● **EXERCISE DIRECTIONS**
When you reach the line with "ATOM 83 N N" in the data below, begin printing lines exactly, and stop once the line with "ATOM 105 N N" has been printed.

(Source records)
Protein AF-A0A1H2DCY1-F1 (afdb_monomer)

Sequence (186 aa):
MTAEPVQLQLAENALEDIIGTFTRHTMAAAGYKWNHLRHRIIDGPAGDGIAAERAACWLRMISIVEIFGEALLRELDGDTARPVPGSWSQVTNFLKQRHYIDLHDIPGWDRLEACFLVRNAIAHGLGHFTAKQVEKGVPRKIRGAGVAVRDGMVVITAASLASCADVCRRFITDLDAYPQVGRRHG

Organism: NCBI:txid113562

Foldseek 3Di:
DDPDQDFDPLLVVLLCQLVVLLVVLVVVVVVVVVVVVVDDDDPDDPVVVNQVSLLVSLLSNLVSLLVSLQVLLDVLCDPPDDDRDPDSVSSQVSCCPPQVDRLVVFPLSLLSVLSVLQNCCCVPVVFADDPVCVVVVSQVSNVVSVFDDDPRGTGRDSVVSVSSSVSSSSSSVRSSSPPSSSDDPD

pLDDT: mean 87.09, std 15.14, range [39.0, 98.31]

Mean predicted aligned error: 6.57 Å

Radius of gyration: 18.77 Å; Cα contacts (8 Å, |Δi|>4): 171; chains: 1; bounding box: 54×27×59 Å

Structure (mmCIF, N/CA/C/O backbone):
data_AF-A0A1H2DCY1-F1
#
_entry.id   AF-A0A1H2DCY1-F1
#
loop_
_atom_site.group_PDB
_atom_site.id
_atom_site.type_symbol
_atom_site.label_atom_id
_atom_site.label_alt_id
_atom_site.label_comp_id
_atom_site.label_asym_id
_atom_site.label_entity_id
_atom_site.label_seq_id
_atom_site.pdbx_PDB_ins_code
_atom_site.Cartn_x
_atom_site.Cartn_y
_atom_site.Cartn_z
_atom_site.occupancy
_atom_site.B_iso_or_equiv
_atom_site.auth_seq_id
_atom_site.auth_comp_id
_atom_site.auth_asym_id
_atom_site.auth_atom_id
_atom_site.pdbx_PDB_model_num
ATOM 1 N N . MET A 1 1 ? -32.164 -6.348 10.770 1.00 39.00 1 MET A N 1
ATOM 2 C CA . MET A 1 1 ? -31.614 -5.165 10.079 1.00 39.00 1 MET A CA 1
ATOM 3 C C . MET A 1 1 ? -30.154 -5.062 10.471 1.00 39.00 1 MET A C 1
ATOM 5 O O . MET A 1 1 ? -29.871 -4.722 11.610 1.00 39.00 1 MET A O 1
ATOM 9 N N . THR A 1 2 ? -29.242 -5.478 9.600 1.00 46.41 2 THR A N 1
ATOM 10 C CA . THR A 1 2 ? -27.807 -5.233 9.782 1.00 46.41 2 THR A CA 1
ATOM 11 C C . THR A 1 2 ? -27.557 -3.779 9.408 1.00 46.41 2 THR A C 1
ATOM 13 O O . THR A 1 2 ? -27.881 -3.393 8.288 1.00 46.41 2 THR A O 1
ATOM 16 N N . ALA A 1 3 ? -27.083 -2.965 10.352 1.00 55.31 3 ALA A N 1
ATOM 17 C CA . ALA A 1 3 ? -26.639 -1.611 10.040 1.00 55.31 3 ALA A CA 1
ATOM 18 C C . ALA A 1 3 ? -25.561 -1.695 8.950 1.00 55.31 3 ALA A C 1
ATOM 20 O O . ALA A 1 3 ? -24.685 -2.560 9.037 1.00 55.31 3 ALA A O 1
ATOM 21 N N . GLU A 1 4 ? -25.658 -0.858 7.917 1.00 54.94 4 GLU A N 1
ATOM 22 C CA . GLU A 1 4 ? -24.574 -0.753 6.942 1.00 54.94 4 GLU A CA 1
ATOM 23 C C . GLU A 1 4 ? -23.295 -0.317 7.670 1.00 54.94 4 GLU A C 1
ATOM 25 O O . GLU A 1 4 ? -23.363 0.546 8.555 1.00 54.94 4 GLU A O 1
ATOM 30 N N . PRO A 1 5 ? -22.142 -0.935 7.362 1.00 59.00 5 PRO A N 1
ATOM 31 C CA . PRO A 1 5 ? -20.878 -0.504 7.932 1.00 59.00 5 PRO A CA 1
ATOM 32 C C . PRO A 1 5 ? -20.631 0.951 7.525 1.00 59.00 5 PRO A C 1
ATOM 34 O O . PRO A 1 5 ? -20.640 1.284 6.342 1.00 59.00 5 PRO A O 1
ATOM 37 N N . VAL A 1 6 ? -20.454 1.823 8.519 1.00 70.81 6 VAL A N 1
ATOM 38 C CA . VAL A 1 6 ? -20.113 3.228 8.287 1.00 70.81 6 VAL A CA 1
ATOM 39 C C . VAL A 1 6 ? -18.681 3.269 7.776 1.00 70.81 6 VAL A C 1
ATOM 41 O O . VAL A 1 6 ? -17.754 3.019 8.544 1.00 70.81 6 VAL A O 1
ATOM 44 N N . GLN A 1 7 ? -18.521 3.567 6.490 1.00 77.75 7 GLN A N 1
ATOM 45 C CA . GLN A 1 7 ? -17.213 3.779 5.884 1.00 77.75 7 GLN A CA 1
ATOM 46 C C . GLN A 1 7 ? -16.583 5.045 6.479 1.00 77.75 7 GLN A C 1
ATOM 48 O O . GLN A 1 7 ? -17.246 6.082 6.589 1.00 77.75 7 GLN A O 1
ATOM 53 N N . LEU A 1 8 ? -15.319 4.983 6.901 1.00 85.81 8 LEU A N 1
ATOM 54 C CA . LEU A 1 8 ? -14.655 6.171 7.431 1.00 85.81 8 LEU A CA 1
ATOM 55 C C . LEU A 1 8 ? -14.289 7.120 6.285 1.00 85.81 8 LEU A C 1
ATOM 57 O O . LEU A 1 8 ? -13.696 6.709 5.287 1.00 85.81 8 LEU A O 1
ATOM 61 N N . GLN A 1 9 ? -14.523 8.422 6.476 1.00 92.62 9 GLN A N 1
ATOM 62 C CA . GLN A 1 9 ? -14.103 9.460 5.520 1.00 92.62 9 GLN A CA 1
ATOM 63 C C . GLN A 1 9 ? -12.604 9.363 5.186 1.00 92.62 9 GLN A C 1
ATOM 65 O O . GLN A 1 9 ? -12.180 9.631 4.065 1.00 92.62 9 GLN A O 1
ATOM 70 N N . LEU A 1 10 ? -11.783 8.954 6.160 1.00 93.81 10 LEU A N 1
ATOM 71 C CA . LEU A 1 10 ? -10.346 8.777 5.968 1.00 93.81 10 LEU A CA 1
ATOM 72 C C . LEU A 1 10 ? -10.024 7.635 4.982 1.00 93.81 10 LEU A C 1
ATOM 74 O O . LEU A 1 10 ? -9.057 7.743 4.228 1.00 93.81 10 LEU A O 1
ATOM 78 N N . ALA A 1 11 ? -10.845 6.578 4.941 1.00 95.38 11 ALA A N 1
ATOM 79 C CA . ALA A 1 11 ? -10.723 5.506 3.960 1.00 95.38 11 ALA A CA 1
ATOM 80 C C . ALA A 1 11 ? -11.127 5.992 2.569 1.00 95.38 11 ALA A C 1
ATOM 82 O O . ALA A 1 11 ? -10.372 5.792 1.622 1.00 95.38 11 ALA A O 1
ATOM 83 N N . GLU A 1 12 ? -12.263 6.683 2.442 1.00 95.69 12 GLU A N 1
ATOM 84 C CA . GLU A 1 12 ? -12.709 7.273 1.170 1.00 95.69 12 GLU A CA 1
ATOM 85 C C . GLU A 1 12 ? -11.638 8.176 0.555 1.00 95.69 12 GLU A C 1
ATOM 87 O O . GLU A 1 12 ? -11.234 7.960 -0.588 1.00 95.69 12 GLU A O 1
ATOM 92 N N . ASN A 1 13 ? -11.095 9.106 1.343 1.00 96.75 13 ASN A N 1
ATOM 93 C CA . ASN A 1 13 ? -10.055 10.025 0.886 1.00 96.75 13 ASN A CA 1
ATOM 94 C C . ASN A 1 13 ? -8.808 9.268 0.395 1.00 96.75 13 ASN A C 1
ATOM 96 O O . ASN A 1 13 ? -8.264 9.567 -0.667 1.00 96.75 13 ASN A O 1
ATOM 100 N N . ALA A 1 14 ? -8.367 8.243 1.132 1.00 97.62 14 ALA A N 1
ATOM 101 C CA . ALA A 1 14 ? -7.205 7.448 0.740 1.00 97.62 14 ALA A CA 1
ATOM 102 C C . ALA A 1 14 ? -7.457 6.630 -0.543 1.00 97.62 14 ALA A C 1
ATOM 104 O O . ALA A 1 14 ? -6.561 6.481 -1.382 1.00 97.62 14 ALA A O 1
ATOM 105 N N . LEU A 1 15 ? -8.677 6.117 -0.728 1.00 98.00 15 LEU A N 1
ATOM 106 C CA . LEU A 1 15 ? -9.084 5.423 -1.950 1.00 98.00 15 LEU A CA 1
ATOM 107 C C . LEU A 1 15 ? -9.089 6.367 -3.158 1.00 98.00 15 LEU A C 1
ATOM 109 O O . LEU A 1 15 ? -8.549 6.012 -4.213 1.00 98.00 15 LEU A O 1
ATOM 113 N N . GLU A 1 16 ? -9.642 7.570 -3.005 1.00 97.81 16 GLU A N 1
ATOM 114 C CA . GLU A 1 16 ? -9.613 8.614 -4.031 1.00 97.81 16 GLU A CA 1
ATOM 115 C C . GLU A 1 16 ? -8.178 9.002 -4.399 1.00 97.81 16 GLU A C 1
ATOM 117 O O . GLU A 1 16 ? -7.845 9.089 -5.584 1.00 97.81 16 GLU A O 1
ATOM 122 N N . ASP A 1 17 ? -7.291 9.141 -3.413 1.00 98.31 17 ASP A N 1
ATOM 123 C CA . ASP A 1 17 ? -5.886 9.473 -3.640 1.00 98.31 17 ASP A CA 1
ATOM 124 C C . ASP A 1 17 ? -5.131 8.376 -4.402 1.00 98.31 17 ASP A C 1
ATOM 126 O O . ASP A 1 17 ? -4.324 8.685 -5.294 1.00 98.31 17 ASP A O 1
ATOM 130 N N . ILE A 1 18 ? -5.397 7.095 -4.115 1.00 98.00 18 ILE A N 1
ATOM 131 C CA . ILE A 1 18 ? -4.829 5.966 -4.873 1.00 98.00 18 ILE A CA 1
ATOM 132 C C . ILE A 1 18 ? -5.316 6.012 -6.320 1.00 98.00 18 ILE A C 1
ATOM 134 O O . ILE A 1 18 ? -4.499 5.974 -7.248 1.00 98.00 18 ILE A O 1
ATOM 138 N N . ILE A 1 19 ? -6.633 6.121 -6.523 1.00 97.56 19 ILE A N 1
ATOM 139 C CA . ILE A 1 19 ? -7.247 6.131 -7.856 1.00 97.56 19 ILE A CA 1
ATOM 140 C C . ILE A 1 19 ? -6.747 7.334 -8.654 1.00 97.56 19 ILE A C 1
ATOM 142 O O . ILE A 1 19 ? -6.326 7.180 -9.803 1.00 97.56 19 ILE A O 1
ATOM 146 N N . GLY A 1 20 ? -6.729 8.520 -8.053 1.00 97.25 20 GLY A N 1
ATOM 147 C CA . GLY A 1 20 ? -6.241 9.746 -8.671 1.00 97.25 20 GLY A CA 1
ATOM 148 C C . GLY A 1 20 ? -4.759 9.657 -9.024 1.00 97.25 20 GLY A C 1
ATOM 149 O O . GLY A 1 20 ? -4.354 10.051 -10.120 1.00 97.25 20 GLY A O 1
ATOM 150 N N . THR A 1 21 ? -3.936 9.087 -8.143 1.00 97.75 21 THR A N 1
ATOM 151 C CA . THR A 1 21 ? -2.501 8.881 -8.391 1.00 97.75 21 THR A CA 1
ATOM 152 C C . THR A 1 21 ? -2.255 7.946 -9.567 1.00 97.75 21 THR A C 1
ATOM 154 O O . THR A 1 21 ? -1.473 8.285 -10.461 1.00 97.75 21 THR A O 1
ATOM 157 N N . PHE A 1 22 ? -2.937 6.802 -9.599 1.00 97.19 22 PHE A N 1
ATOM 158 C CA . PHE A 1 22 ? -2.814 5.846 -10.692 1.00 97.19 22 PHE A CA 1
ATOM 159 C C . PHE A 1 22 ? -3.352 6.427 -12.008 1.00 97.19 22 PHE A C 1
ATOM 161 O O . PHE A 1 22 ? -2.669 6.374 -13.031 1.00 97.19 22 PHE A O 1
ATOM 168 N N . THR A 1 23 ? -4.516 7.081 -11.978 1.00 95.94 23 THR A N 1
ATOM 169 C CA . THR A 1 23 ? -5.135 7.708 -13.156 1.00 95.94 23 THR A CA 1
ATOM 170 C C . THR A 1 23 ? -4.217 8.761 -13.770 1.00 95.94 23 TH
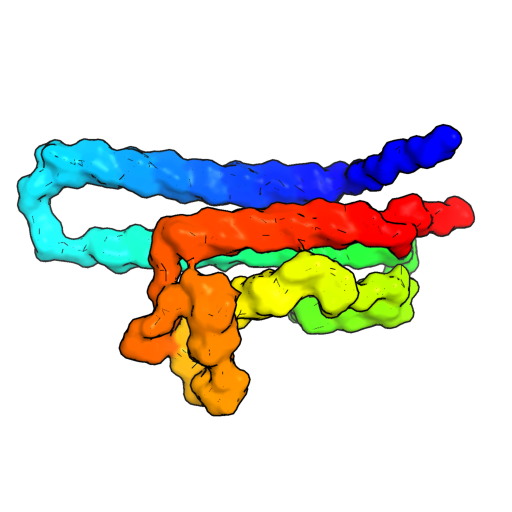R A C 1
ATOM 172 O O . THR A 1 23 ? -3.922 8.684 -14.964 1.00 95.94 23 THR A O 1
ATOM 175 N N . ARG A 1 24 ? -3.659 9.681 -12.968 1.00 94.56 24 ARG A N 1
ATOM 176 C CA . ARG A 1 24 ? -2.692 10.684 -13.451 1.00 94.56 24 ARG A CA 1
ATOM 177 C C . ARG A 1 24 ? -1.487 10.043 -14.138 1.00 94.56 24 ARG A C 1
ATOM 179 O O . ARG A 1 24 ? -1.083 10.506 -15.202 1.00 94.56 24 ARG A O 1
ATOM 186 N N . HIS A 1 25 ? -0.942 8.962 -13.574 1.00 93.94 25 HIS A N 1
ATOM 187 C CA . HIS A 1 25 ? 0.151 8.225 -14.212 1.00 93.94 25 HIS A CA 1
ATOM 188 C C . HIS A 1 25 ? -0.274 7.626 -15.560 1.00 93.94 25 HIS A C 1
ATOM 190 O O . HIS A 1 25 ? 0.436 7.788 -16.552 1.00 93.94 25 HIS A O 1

● **SOLUTION**
ATOM 83 N N . GLU A 1 12 ? -12.263 6.683 2.442 1.00 95.69 12 GLU A N 1
ATOM 84 C CA . GLU A 1 12 ? -12.709 7.273 1.170 1.00 95.69 12 GLU A CA 1
ATOM 85 C C . GLU A 1 12 ? -11.638 8.176 0.555 1.00 95.69 12 GLU A C 1
ATOM 87 O O . GLU A 1 12 ? -11.234 7.960 -0.588 1.00 95.69 12 GLU A O 1
ATOM 92 N N . ASN A 1 13 ? -11.095 9.106 1.343 1.00 96.75 13 ASN A N 1
ATOM 93 C CA . ASN A 1 13 ? -10.055 10.025 0.886 1.00 96.75 13 ASN A CA 1
ATOM 94 C C . ASN A 1 13 ? -8.808 9.268 0.395 1.00 96.75 13 ASN A C 1
ATOM 96 O O . ASN A 1 13 ? -8.264 9.567 -0.667 1.00 96.75 13 ASN A O 1
ATOM 100 N N . ALA A 1 14 ? -8.367 8.243 1.132 1.00 97.62 14 ALA A N 1
ATOM 101 C CA . ALA A 1 14 ? -7.205 7.448 0.740 1.00 97.62 14 ALA A CA 1
ATOM 102 C C . ALA A 1 14 ? -7.457 6.630 -0.543 1.00 97.62 14 ALA A C 1
ATOM 104 O O . ALA A 1 14 ? -6.561 6.481 -1.382 1.00 97.62 14 ALA A O 1
ATOM 105 N N . LEU A 1 15 ? -8.677 6.117 -0.728 1.00 98.00 15 LEU A N 1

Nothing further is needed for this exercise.